— Простите, вы, видимо, не поняли, о чем я хочу с вами говорить. Я у вас не прошу рекомендаций, какую симфонию мне играть. Я хочу спросить у вас, что имеете вы против Тринадцатой конкретно?
— Да нет, ничего.
— Если ничего, тогда давайте наш разговор закончим. До свидания. Спасибо.
И играл. Умница! Да, поставил перед фактом. А тот поставил «галочку», что сигнализировал, и так все прошло. Все были довольны, и до сих пор эта симфония полузапрещенная. В Новосибирске ее протаскивали. Кац имел неприятности. Каждый раз это повод для того, чтобы зарегистрировалось начальство.
Когда мы делали «Казнь, Степана Разина» (это следующее большое сочинение Дмитрия Дмитриевича, которое сразу он поручил мне), тоже не обошлось без неприятностей. Во-первых, Евтушенко в то время ходил в бяках. После «Бабьего яра» все, что писал Евтушенко, вызывало нездоровый интерес. «Казнь Степана Разина» — это глава из его «Братской ГЭС». Когда Шостакович закончил поэму (он никогда заранее не говорит, что он пишет), он позвонил мне:
— Вот, Кирилл Петрович, я сочинил, приходите послушать.
А после игры сказал:
— Я хочу, чтобы Вы, Кирилл Петрович, это делали. Давайте поговорим о солисте.
— Вот Нечипайло нас подвел, давайте Петрова попросим. Он сейчас здесь, и партия меньше, чем та.
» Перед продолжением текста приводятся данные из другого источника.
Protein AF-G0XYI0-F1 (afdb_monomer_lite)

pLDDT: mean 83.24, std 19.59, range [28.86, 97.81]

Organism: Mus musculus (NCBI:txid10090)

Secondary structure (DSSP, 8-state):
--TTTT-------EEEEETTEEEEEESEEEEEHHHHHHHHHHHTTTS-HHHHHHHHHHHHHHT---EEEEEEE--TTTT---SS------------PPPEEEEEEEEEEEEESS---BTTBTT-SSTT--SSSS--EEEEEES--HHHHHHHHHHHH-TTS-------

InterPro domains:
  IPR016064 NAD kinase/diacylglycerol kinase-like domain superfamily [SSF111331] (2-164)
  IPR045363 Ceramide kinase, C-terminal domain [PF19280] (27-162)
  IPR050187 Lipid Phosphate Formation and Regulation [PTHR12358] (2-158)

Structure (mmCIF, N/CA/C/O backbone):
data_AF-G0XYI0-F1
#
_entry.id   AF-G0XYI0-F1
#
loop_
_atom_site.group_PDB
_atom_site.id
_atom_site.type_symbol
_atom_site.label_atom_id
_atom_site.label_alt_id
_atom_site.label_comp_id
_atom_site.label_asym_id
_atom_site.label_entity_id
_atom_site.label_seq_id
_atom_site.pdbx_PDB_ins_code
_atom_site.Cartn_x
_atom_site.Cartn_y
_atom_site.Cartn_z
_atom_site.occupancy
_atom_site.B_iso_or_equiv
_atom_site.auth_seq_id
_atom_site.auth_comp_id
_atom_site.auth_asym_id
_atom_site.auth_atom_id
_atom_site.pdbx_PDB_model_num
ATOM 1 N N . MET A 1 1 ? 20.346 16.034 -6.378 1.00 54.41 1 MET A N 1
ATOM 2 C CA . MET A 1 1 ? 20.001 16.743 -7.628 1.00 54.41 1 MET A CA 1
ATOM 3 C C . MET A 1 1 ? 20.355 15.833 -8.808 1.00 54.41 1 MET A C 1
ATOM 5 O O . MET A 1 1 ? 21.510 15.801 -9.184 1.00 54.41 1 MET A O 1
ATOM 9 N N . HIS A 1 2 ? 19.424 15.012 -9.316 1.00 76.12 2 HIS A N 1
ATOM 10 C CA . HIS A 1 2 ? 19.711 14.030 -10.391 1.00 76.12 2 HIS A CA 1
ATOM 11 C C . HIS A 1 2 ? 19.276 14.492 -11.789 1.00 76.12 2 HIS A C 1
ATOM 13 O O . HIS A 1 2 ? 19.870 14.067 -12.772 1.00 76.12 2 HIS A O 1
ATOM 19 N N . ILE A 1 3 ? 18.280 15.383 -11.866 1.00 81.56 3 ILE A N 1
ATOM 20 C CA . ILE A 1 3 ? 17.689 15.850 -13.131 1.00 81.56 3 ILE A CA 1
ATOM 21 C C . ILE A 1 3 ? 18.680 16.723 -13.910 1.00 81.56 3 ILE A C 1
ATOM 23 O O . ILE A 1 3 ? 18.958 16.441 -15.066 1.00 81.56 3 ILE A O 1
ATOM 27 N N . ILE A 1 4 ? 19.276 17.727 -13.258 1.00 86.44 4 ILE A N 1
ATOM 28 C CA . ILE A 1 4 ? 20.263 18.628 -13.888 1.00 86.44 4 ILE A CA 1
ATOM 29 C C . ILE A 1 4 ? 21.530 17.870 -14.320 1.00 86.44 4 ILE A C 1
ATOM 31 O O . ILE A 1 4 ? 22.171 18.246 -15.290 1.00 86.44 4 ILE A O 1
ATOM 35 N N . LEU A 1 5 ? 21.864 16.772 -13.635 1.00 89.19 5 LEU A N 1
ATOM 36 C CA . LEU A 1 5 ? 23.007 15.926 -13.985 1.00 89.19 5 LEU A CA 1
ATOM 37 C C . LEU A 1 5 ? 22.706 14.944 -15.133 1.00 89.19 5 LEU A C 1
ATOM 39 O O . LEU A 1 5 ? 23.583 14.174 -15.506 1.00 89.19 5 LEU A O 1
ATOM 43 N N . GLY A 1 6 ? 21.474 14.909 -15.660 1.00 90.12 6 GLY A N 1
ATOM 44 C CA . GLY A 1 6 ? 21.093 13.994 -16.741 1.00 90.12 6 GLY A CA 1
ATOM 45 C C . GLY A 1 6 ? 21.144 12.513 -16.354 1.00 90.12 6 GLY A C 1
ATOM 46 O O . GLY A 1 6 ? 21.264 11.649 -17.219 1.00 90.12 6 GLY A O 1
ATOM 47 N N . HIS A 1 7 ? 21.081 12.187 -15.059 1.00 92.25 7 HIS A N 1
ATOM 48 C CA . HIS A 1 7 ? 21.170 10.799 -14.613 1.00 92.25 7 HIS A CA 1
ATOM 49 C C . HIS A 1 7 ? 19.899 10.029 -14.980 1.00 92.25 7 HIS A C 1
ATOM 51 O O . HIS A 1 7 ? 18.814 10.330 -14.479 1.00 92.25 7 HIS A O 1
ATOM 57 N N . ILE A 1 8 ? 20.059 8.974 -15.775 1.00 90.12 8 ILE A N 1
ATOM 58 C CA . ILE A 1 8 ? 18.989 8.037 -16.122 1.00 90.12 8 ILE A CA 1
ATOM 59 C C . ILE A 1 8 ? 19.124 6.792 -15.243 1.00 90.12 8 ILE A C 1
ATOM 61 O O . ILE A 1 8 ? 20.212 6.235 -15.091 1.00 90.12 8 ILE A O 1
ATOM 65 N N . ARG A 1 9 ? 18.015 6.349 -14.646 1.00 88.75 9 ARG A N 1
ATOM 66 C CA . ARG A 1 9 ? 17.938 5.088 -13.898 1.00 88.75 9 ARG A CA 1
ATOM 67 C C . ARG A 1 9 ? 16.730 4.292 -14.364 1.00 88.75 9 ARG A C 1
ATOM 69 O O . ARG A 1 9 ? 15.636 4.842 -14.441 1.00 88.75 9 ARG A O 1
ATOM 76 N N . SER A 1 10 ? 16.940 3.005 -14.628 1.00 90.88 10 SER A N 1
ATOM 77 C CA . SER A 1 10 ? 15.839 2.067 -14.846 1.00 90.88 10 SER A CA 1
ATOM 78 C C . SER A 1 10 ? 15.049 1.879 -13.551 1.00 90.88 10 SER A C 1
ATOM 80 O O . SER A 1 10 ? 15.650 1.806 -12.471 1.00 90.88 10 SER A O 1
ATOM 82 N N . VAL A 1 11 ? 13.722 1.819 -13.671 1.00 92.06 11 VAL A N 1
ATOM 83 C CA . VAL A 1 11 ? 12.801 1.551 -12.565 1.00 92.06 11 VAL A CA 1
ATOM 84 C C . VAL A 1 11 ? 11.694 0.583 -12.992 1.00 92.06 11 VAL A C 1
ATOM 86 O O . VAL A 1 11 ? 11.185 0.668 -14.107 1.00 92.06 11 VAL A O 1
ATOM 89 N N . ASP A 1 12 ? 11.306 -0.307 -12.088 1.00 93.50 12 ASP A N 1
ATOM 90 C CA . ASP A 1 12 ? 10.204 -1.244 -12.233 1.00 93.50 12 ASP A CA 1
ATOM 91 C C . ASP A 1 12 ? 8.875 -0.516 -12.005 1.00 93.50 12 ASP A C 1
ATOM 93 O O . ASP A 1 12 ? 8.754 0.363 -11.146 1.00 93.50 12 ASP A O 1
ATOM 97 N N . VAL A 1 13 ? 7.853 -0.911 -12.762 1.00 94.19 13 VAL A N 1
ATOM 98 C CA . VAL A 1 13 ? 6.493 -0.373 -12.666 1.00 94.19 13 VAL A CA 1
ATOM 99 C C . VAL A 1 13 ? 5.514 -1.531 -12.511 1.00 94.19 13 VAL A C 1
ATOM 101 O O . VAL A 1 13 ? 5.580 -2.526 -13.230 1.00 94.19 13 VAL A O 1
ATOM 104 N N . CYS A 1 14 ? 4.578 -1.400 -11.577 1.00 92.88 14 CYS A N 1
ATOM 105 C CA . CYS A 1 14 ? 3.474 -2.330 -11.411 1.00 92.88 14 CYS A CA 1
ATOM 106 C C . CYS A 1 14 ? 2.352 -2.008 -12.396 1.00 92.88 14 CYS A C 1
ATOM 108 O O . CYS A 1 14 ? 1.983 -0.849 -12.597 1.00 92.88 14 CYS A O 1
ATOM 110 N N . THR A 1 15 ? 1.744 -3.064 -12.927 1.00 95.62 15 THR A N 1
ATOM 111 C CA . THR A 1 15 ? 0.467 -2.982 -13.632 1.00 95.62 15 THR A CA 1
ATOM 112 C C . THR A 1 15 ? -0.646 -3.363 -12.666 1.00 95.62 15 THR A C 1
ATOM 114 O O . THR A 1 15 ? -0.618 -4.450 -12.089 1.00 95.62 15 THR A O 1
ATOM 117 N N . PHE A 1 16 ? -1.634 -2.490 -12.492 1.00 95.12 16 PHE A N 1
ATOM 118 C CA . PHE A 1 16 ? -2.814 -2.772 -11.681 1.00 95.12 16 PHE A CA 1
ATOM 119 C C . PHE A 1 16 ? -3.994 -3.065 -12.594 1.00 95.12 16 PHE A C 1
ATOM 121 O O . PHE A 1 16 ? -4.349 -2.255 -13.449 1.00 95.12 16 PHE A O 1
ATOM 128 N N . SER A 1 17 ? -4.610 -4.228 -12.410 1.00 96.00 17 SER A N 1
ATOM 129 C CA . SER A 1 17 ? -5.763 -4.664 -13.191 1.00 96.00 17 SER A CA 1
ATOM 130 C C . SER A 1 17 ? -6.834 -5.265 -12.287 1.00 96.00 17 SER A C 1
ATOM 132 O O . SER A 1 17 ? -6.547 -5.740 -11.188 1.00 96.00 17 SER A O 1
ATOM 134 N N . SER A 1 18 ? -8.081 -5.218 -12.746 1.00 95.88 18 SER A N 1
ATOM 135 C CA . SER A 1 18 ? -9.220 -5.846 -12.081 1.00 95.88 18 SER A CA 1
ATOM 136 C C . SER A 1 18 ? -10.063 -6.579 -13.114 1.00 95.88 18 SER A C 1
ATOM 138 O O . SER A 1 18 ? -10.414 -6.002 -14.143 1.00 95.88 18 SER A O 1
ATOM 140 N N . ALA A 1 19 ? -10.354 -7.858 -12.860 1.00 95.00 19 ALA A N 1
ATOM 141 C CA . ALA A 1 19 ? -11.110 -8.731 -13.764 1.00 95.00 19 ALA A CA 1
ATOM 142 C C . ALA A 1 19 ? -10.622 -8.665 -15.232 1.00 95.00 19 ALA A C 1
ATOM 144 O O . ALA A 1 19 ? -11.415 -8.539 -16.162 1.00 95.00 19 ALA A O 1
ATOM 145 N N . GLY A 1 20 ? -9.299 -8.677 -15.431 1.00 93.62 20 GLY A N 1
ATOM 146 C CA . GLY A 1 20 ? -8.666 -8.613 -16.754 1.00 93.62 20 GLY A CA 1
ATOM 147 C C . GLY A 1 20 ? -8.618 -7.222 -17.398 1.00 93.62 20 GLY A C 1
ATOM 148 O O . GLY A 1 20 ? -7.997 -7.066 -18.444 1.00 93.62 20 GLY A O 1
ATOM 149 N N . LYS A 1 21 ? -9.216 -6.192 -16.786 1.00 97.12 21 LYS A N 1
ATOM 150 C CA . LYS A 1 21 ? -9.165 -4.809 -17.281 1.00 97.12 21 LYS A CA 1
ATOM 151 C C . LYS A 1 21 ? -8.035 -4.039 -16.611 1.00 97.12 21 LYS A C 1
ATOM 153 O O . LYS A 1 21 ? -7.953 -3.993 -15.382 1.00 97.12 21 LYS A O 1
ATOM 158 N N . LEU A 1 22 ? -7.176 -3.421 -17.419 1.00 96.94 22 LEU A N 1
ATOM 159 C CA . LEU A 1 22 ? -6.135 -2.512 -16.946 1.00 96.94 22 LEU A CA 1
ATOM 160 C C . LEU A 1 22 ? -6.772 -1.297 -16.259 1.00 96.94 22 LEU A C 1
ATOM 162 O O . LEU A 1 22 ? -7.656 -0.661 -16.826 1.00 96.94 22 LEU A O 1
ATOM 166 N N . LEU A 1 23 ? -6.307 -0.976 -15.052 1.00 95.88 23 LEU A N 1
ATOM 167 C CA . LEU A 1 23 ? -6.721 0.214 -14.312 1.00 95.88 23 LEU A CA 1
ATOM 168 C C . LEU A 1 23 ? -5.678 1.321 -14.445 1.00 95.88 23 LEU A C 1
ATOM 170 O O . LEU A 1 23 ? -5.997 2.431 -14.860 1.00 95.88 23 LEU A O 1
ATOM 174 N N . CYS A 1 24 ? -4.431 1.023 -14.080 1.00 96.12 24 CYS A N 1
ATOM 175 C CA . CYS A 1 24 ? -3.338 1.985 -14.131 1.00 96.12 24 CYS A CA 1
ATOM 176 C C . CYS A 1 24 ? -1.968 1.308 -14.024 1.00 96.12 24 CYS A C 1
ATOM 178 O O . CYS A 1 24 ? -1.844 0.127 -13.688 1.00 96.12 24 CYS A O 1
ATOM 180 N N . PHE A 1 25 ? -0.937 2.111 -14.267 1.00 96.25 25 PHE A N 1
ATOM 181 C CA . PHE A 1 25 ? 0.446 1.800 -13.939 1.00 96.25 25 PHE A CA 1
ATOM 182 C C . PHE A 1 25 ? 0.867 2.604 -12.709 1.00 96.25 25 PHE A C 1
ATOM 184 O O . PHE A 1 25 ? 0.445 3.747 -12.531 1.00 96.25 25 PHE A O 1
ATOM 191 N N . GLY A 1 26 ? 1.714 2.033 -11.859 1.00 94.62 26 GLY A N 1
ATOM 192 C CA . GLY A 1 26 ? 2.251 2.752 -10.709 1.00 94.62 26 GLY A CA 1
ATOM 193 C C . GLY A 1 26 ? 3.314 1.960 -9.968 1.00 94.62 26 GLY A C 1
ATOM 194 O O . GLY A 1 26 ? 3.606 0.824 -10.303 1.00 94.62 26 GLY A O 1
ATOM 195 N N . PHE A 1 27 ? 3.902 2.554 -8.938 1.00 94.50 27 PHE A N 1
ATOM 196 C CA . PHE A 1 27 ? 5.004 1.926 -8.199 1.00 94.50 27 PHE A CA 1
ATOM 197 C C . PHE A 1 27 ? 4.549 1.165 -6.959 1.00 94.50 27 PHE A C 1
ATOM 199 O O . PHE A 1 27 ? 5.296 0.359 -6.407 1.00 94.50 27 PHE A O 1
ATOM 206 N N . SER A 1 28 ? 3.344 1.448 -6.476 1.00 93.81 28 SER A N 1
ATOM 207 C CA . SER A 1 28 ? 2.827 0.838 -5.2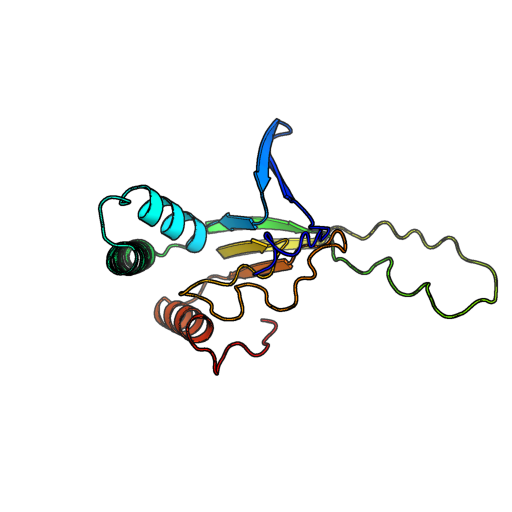66 1.00 93.81 28 SER A CA 1
ATOM 208 C C . SER A 1 28 ? 1.311 0.849 -5.205 1.00 93.81 28 SER A C 1
ATOM 210 O O . SER A 1 28 ? 0.649 1.693 -5.805 1.00 93.81 28 SER A O 1
ATOM 212 N N . ALA A 1 29 ? 0.772 -0.095 -4.443 1.00 94.75 29 ALA A N 1
ATOM 213 C CA . ALA A 1 29 ? -0.632 -0.143 -4.079 1.00 94.75 29 ALA A CA 1
ATOM 214 C C . ALA A 1 29 ? -0.781 -0.534 -2.615 1.00 94.75 29 ALA A C 1
ATOM 216 O O . ALA A 1 29 ? 0.030 -1.273 -2.051 1.00 94.75 29 ALA A O 1
ATOM 217 N N . MET A 1 30 ? -1.846 -0.037 -1.995 1.00 95.25 30 MET A N 1
ATOM 218 C CA . MET A 1 30 ? -2.198 -0.386 -0.629 1.00 95.25 30 MET A CA 1
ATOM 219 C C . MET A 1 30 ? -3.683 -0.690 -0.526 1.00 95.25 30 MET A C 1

Петров согласился, на всякий случай его Громадским подстраховали. Я нравы Большого театра знаю. Петров отнесся к этому делу крайне несерьезно. Он музыкальный человек, выучил все быстро. Но когда я к нему приходил заниматься, он пел вполголоса, никакой интонации и выразительности от него потребовать не мог. Из пяти оркестровых репетиций он пришел на две, и то с одной ушел с половины, сказав, что у его дочки день рождения. И Громадский пел за него сплошь.
Генеральная репетиция. Оркестр уже пришел. Марк Борисович, директор зала, говорит:
— Звонит Петров, он плохо себя чувствует, на репетицию не придет, но вечером петь будет.
Вот тут уж меня взорвало:
— Дмитрий Дмитриевич, я считаю, что должен петь Громадский.
— Конечно, будет петь тот, кто поет генеральную репетицию. Громадский может быть не очень тверд, но попробуем.
А вокруг уже ходили всякие советчики. Вот тут надо сократить, переработать. Висели такие веяния в воздухе, и я тогда подошел к Шостаковичу:
— Дмитрий Дмитриевич, я помню свою погрешность относительно текста Тринадцатой симфонии. Я Вас заклинаю — не снимайте сегодня этого исполнения ни по какому случаю.
— Кирилл Петрович, исполнение не состоится только в том случае, если некому будет петь.
Громадский справился, и тут вдруг никаких окриков. Сочинение пошло, получило большой успех. Прошло все удачно, исключительно удачно спела и юрловская капелла. Громадский здесь оказался больше кстати, такой рубаха парень. А позднее, когда Четырнадцатая симфония вызвала наверху брожение, тоже никаких публичных окриков не последовало, и в прессе ни строчки не было написано. А о Тринадцатой симфонии просто говорилось на партактивах, о том, что это не наша музыка и: «Что это у вас за кандидат в партию, который нам преподносит такую симфонию?» (Шостакович к этому времени вступил в партию.)
Дмитрий Дмитриевич совсем плохо тогда играл на фортепьяно. Понять было очень трудно. Мы смотрели в ноты, а он играл и пел, волновался очень. Узнав замысел, мы с Баршаем только переглянулись.
Приближалось столетие Ленина. А симфония о смерти. Мне Дмитрий Дмитриевич потом говорил, как эта симфония ему дорога. Он три ночи не спал, когда отдал переписывать, и мысленно восстанавливал по памяти партитуру на тот случай, если переписчик ее потеряет.
Симфонию начал разучивать Баршай. Пели Мирошникова и Владимиров. И в июне состоялась публичная генеральная репетиция. Репетировали в Малом зале консерватории. Конечно, зал был забит народом, все уже об этом знали. Пришли друзья Дмитрия Дмитриевича. Студенчество вездесущее поналезло — премьера. Из начальства никого не было, я видел только Апостолова — одного из авторов печального постановления 1948 года. Их было трое: Ярустовский, Апостолов и Вартанян. Апостолов самый старший, он был уже на пенсии, но еще работал секретарем парторганизации Союза композиторов.